* Work to be completed *
The reply must contain exactly the lines below from the one with "ATOM 44 C CA . GLU" down to the one with "ATOM 85 N N", both included, and nothing more; please omit the pictures.

Start of Block

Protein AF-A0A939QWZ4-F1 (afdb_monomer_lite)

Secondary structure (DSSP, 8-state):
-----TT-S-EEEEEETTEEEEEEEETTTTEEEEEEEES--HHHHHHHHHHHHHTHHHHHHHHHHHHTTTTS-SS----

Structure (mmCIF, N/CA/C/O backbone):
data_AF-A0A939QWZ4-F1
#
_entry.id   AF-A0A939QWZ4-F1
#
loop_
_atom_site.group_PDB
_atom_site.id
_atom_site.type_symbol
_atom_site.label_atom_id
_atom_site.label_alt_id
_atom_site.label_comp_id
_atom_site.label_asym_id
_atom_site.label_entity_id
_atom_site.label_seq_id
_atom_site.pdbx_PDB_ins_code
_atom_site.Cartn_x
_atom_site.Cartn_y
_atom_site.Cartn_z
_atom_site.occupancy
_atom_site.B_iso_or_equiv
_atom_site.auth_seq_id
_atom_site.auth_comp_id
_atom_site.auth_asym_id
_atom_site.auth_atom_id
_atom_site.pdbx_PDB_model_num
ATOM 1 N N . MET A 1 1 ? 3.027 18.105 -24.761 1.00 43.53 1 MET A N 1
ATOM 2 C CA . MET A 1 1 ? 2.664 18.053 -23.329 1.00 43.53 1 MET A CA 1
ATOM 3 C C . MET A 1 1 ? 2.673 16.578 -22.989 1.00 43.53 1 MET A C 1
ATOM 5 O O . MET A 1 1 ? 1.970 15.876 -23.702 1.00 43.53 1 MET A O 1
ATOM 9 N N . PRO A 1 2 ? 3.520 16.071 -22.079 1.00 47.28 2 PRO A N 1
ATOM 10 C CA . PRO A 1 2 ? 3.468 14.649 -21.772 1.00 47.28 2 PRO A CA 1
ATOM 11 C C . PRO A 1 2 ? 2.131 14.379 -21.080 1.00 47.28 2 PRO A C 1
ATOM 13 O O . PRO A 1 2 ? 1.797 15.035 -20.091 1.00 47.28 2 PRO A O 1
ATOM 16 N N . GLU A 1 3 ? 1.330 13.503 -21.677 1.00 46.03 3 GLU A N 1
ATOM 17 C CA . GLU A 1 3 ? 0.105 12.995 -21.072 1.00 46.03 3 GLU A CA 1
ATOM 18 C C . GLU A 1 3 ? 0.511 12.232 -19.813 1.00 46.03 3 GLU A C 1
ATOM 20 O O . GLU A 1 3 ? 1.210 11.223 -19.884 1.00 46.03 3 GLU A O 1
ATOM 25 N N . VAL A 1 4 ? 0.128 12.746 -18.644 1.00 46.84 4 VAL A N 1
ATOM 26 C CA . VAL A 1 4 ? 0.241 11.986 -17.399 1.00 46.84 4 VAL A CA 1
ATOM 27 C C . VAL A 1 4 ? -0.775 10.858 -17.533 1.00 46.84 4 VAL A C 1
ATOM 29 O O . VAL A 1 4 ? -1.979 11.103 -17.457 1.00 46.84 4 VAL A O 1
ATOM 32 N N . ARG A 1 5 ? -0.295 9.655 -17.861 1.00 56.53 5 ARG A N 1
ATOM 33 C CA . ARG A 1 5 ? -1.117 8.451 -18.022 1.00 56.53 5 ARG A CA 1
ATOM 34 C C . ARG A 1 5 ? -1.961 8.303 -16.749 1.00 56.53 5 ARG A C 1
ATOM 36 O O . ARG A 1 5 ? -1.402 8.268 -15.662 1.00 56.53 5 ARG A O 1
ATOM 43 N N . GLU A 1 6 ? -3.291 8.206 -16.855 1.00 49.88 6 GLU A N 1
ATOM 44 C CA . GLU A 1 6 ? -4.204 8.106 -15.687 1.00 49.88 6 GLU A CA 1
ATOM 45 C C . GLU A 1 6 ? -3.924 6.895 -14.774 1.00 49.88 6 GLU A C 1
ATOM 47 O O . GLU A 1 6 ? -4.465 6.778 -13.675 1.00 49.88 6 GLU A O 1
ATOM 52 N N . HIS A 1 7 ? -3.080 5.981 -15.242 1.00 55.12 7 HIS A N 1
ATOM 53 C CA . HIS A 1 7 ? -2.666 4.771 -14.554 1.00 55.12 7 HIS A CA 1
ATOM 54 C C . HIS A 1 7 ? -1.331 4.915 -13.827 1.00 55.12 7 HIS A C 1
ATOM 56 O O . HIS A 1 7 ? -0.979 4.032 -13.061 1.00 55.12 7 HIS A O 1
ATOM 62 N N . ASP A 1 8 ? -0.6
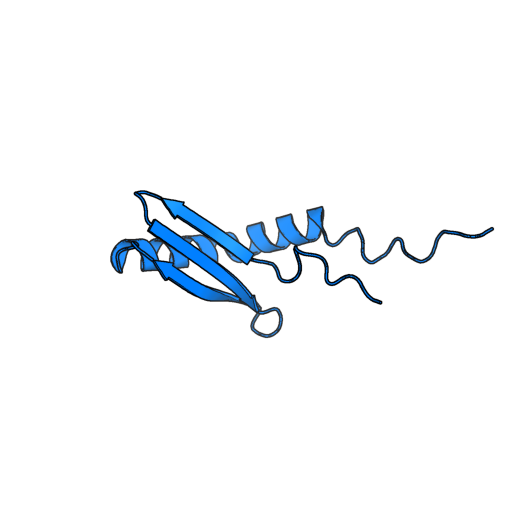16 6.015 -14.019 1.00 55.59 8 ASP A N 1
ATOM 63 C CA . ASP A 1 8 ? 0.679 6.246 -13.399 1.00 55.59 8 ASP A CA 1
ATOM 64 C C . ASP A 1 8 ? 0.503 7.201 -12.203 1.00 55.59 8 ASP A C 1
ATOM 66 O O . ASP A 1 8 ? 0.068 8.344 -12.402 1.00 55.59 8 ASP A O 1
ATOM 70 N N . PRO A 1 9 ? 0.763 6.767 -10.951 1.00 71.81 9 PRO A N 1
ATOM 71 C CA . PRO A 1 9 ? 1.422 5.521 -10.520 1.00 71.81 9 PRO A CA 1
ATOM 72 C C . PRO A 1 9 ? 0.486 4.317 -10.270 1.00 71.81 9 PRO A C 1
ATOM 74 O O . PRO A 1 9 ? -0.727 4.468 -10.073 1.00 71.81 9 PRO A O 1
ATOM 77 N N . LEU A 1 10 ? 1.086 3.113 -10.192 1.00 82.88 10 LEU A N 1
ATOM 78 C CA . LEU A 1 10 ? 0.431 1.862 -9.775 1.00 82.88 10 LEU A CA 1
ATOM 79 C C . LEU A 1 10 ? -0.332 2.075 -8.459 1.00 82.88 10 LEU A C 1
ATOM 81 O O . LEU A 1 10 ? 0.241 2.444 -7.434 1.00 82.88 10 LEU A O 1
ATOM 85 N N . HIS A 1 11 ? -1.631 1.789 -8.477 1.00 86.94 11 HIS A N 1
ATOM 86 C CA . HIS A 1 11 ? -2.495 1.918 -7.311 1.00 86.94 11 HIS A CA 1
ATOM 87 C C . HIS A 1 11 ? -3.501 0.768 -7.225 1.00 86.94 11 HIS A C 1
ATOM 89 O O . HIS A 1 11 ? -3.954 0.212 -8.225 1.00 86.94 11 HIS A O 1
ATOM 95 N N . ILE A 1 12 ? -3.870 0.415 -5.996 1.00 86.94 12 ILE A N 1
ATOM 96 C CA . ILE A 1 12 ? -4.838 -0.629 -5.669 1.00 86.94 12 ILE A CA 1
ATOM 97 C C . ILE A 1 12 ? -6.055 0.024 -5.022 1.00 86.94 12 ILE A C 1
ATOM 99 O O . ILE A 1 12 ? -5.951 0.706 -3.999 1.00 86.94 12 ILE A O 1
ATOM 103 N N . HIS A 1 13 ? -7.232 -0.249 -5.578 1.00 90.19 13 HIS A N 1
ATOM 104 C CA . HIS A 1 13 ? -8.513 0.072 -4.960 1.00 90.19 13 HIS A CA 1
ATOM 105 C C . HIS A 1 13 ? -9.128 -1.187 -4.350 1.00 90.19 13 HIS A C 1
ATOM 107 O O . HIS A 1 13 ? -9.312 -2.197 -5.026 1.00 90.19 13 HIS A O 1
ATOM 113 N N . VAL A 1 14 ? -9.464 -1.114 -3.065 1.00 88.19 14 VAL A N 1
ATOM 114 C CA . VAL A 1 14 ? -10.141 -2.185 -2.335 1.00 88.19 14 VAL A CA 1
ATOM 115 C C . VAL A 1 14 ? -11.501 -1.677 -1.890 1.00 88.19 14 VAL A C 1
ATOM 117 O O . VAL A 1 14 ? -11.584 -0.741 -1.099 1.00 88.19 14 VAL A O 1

End of Block
Start of Block

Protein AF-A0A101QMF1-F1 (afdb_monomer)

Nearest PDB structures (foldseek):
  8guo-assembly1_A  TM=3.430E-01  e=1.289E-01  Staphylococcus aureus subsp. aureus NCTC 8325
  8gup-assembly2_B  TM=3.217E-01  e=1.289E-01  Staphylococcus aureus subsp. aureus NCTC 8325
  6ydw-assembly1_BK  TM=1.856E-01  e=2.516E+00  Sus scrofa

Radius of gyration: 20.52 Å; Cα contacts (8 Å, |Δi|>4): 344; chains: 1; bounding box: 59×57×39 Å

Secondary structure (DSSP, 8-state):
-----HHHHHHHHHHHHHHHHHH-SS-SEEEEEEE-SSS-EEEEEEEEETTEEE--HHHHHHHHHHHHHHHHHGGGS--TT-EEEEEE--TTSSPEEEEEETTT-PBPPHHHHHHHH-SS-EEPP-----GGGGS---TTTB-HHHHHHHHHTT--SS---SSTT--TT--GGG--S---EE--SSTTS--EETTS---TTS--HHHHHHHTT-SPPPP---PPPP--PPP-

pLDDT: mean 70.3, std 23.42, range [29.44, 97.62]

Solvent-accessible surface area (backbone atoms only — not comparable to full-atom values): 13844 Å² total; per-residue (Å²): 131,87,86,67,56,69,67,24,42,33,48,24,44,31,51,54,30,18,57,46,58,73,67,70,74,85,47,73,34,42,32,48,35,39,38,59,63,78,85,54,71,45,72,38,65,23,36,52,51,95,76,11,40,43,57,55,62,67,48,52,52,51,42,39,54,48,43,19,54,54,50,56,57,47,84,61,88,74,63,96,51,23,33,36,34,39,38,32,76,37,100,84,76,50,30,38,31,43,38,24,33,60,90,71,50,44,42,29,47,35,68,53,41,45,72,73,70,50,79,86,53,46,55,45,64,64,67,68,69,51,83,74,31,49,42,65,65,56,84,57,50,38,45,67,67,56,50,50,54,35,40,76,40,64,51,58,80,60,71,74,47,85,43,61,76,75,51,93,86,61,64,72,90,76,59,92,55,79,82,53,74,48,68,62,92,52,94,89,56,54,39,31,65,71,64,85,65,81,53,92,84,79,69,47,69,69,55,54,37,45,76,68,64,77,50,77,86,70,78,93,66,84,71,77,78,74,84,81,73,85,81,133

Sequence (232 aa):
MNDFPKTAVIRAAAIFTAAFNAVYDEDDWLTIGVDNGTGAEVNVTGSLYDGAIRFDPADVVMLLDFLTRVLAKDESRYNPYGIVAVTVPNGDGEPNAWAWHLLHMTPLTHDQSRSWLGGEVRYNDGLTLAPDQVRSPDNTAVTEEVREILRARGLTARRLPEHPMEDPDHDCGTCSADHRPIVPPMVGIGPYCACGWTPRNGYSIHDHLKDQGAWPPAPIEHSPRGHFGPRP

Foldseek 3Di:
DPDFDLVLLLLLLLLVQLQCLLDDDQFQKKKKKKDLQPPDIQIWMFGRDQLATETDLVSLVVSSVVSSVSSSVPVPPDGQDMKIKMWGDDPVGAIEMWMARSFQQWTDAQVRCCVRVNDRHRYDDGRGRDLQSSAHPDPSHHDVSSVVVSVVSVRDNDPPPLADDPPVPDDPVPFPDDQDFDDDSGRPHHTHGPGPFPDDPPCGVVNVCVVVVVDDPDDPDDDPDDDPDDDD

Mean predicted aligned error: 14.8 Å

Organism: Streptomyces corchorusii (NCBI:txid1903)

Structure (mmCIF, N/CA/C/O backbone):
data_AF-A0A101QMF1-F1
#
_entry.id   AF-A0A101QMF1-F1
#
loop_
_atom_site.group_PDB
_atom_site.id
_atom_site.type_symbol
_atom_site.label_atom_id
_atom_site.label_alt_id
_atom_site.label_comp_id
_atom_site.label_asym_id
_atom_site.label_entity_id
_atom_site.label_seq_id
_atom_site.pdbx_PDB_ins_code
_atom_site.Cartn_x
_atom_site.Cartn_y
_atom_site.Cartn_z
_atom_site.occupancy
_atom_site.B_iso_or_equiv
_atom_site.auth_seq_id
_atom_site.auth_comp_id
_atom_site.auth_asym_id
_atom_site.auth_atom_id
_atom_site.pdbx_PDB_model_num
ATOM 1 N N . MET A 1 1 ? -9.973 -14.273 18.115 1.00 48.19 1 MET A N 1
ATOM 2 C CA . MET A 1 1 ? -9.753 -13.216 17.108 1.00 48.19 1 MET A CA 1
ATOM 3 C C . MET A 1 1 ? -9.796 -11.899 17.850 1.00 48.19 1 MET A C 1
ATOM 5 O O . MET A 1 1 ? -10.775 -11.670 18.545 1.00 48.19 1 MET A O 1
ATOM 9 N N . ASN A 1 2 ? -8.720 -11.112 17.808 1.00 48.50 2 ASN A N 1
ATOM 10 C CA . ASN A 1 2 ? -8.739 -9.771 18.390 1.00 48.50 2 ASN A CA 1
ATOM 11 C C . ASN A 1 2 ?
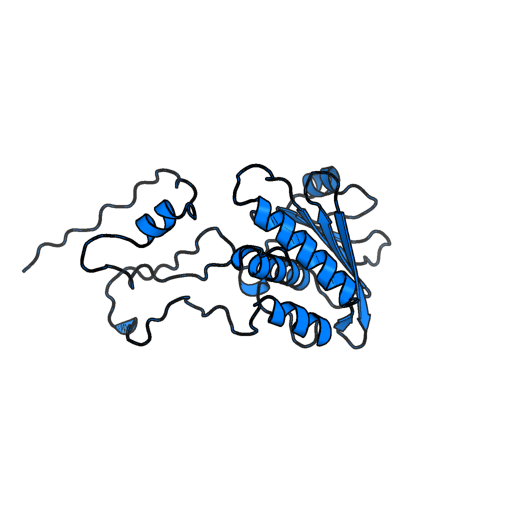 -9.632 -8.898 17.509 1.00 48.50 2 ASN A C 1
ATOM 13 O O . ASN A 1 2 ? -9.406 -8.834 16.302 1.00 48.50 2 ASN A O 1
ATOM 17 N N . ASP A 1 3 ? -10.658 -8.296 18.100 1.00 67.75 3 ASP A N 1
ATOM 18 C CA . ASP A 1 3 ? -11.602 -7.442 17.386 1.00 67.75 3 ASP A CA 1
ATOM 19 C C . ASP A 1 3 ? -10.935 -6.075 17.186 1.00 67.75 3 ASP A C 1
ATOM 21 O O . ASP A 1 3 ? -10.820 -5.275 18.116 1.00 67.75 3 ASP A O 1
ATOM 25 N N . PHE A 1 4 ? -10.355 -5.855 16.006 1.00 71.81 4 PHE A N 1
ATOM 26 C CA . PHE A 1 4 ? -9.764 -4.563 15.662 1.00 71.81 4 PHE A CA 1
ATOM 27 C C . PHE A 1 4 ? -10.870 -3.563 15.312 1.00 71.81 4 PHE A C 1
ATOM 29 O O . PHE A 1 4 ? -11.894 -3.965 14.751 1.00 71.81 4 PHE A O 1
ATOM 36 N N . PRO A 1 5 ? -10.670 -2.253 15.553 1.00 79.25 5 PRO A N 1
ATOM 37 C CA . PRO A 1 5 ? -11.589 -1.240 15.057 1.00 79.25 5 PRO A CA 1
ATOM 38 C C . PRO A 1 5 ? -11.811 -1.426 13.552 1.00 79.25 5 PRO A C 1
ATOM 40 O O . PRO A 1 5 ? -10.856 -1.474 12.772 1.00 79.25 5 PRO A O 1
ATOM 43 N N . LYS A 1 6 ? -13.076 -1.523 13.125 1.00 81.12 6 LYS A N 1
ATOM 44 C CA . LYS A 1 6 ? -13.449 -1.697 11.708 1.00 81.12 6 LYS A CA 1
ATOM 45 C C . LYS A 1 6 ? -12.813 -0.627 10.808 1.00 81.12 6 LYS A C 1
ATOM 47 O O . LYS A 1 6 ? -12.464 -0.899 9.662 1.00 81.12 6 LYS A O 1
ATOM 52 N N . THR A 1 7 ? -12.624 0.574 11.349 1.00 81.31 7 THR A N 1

End of Block

* Task output *
ATOM 44 C CA . GLU A 1 6 ? -4.204 8.106 -15.687 1.00 49.88 6 GLU A CA 1
ATOM 45 C C . GLU A 1 6 ? -3.924 6.895 -14.774 1.00 49.88 6 GLU A C 1
ATOM 47 O O . GLU A 1 6 ? -4.465 6.778 -13.675 1.00 49.88 6 GLU A O 1
ATOM 52 N N . HIS A 1 7 ? -3.080 5.981 -15.242 1.00 55.12 7 HIS A N 1
ATOM 53 C CA . HIS A 1 7 ? -2.666 4.771 -14.554 1.00 55.12 7 HIS A CA 1
ATOM 54 C C . HIS A 1 7 ? -1.331 4.915 -13.827 1.00 55.12 7 HIS A C 1
ATOM 56 O O . HIS A 1 7 ? -0.979 4.032 -13.061 1.00 55.12 7 HIS A O 1
ATOM 62 N N . ASP A 1 8 ? -0.6
16 6.015 -14.019 1.00 55.59 8 ASP A N 1
ATOM 63 C CA . ASP A 1 8 ? 0.679 6.246 -13.399 1.00 55.59 8 ASP A CA 1
ATOM 64 C C . ASP A 1 8 ? 0.503 7.201 -12.203 1.00 55.59 8 ASP A C 1
ATOM 66 O O . ASP A 1 8 ? 0.068 8.344 -12.402 1.00 55.59 8 ASP A O 1
ATOM 70 N N . PRO A 1 9 ? 0.763 6.767 -10.951 1.00 71.81 9 PRO A N 1
ATOM 71 C CA . PRO A 1 9 ? 1.422 5.521 -10.520 1.00 71.81 9 PRO A CA 1
ATOM 72 C C . PRO A 1 9 ? 0.486 4.317 -10.270 1.00 71.81 9 PRO A C 1
ATOM 74 O O . PRO A 1 9 ? -0.727 4.468 -10.073 1.00 71.81 9 PRO A O 1
ATOM 77 N N . LEU A 1 10 ? 1.086 3.113 -10.192 1.00 82.88 10 LEU A N 1
ATOM 78 C CA . LEU A 1 10 ? 0.431 1.862 -9.775 1.00 82.88 10 LEU A CA 1
ATOM 79 C C . LEU A 1 10 ? -0.332 2.075 -8.459 1.00 82.88 10 LEU A C 1
ATOM 81 O O . LEU A 1 10 ? 0.241 2.444 -7.434 1.00 82.88 10 LEU A O 1
ATOM 85 N N . HIS A 1 11 ? -1.631 1.789 -8.477 1.00 86.94 11 HIS A N 1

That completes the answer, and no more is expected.